Tag Archives: grappling

Never Back Down

(2008, US, Mandalay Independent Pictures)

Dir. Jeff Wadlow; Pro. David Zelon, Bill Bannerman, Craig Baumgarten; Scr. Chris Hauty; Action Dir. Danny Hernandez, Justin A. Williams; Cast Sean Faris, Amber Heard, Cam Gigandet, Evan Peters, Djimon Hounsou.

115 min.

Concussed teen movie attempting to do for mixed martial arts what Grease did for leather jackets and bubblegum. This is essentially The Karate Kid forĀ The O.C. generation, exonerating the contemporary jock persona by adding metrosexual tendencies and substituting the football field for the sweat and grapple of the MMA arena. This physically happens in the form of Jake Tyler (Faris), an ex-collegiate football star who moves from Iowa with his widowed mother and kid brother to the sun-drenched playboy mansions of Florida. Jake is no ordinary high school beefcake, though. He reads the Iliad, befriends an Xbox nerd and charms the school babe, all on his first day.

The problem is she happens to be dating the school douchebag, Ryan McCarthy (Gigandet, who was actually in The O.C.). He organises bare knuckle brawls at the sort of house parties you find in Kanye West videos, and offers newbie Jake a welcoming gift of a socially humiliating UFC-style ass whopping. Angry Jake quickly enrolls at the local 24 hour mixed martial arts school where he befriends Brazilian jiu-jitsu sage Jean Roqua (Hounsou), discovering a kindred spirit battling his own inner demons.

Throughout the training montages and relentless emo music, Jake is almost ready to confront Ryan at the Beatdown – a no holds barred underground MMA tournament, the ultimate aim of which appears to be the opportunity to get on YouTube.

All of which follows a well worn and wearily familiar path to most high school fight movies. As a PR exercise for the sport of MMA it is more damaging as it possesses a brainwashing accuracy in adding a romantic gloss over the violent fight scenes. But any sane person should have the common sense to run a mile from these godawful characters. Apart from Hounsou’s Mr Miyagi role which is the best thing about the film: convincing, sensitive, highly skilled and played excellently by the Blood Diamond star.

Haywire

(2011, US, Relativity Media/The Irish Film Board)

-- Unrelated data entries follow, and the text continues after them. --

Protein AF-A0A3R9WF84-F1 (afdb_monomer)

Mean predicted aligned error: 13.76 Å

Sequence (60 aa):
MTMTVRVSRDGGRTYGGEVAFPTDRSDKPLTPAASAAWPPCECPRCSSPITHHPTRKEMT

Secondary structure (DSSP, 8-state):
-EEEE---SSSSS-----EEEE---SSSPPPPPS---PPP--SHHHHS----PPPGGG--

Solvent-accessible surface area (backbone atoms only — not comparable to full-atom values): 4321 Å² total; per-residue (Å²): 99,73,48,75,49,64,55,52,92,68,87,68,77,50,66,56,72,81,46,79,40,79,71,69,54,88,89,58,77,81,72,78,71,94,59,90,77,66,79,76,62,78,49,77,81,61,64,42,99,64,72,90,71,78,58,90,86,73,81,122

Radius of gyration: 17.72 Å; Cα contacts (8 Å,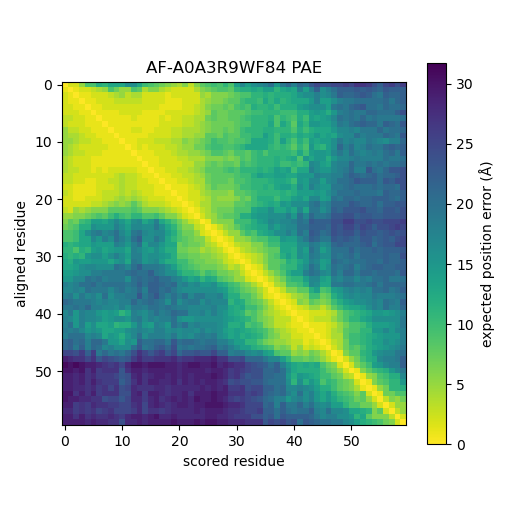 |Δi|>4): 39; chains: 1; bounding box: 28×44×35 Å

Foldseek 3Di:
DKDKDWDDPPVPPDTDDIDIDDPDPVPDDDDPDPDPCDDQPCPPVRVDPDDPDDDPVPPD

pLDDT: mean 74.78, std 15.22, range [47.22, 96.56]

Structure (mmCIF, N/CA/C/O backbone):
data_AF-A0A3R9WF84-F1
#
_entry.id   AF-A0A3R9WF84-F1
#
loop_
_atom_site.group_PDB
_atom_site.id
_atom_site.type_symbol
_atom_site.label_atom_id
_atom_site.label_alt_id
_atom_site.label_comp_id
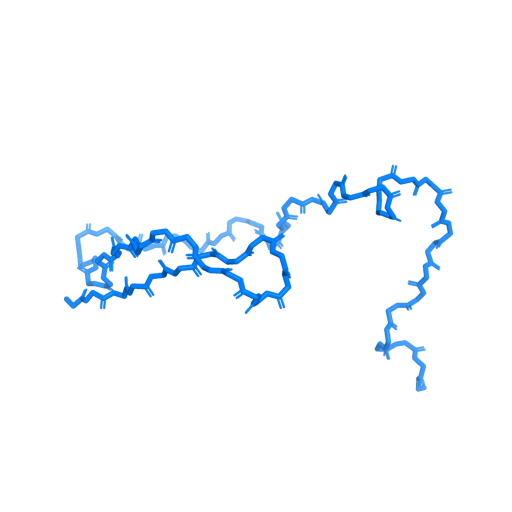_atom_site.label_asym_id
_atom_site.label_entity_id
_atom_site.label_seq_id
_atom_site.pdbx_PDB_ins_code
_atom_site.Cartn_x
_atom_site.Cartn_y
_atom_site.Cartn_z
_atom_site.occupancy
_atom_site.B_iso_or_equiv
_atom_site.auth_seq_id
_atom_site.auth_comp_id
_atom_site.auth_asym_id
_atom_site.auth_atom_id
_atom_site.pdbx_PDB_model_num
ATOM 1 N N . MET A 1 1 ? 12.698 -8.719 14.372 1.00 76.12 1 MET A N 1
ATOM 2 C CA . MET A 1 1 ? 12.177 -7.374 14.740 1.00 76.12 1 MET A CA 1
ATOM 3 C C . MET A 1 1 ? 11.032 -7.042 13.792 1.00 76.12 1 MET A C 1
ATOM 5 O O . MET A 1 1 ? 11.024 -7.561 12.683 1.00 76.12 1 MET A O 1
ATOM 9 N N . THR A 1 2 ? 10.039 -6.257 14.214 1.00 84.00 2 THR A N 1
ATOM 10 C CA . THR A 1 2 ? 8.785 -6.104 13.456 1.00 84.00 2 THR A CA 1
ATOM 11 C C . THR A 1 2 ? 8.430 -4.632 13.297 1.00 84.00 2 THR A C 1
ATOM 13 O O . THR A 1 2 ? 8.520 -3.869 14.255 1.00 84.00 2 THR A O 1
ATOM 16 N N . MET A 1 3 ? 8.012 -4.241 12.096 1.00 90.69 3 MET A N 1
ATOM 17 C CA . MET A 1 3 ? 7.453 -2.926 11.799 1.00 90.69 3 MET A CA 1
ATOM 18 C C . MET A 1 3 ? 5.946 -3.063 11.631 1.00 90.69 3 MET A C 1
ATOM 20 O O . MET A 1 3 ? 5.486 -3.946 10.911 1.00 90.69 3 MET A O 1
ATOM 24 N N . THR A 1 4 ? 5.174 -2.187 12.262 1.00 94.75 4 THR A N 1
ATOM 25 C CA . THR A 1 4 ? 3.717 -2.182 12.138 1.00 94.75 4 THR A CA 1
ATOM 26 C C . THR A 1 4 ? 3.259 -0.995 11.299 1.00 94.75 4 THR A C 1
ATOM 28 O O . THR A 1 4 ? 3.829 0.094 11.357 1.00 94.75 4 THR A O 1
ATOM 31 N N . VAL A 1 5 ? 2.256 -1.221 10.452 1.00 94.25 5 VAL A N 1
ATOM 32 C CA . VAL A 1 5 ? 1.704 -0.215 9.538 1.00 94.25 5 VAL A CA 1
ATOM 33 C C . VAL A 1 5 ? 0.192 -0.171 9.691 1.00 94.25 5 VAL A C 1
ATOM 35 O O . VAL A 1 5 ? -0.471 -1.206 9.764 1.00 94.25 5 VAL A O 1
ATOM 38 N N . ARG A 1 6 ? -0.363 1.044 9.685 1.00 96.56 6 ARG A N 1
ATOM 39 C CA . ARG A 1 6 ? -1.803 1.307 9.598 1.00 96.56 6 ARG A CA 1
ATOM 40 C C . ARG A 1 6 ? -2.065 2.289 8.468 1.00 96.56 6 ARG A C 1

Dir. Steven Soderbergh; Pro. Gregory Jacobs; Scr. Lem Dobbs; Action Dir. J.J. Perry, Jonathan Eusebio; Cast Gina Carano, Ewan McGregor, Channing Tatum, Michael Douglas, Antonio Banderas, Bill Paxton, Michael Fassbender.

93 min.

Soderbergh brings his A game to exploitation cinema, using the martial art genre’s most prevalent, post-modern vice: the femme fatale. Cage fighter Gina Carano lands a blessed debut vehicle with the full support of Soderbergh’s star-studded cast list (Douglas as a stoic governmental suit; McGregor as the chair of a US private hire assassins’ corp; Banderas a Spanish ringleader; Fassbender a deadly hitman), but the attractions are mere shrapnel to Carano’s explosive, head-crunching physicality. Playing ex-Marine Mallory Kane, she is a highly skilled, fist-fighting operative forced to clear her name when a top-secret assignment to rescue a kidnapped Chinese dissident turns out to be a trap. In true Soderbergh style, locations jump from New York to Barcelona to Dublin and back again, but there is little time for sight-seeing. His sassy direction is punctuated by some particularly violent, realistic acts of brutality delivered with bone-breaking aplomb by Carano, who simply couldn’t have asked for a better platform. “Don’t think of her as a woman,” says McGregor’s hapless, stuffy pen-pusher, “That would be a mistake.” Immediate western reference points include Joe Wright’s Hanna or Tarantino’s Kill Bill, although this is a far more visceral action film, and fan favourites like Cynthia Rothrock were laying the groundwork for this sort of thing back in the 1980s. Carano could well be our modern equivalent.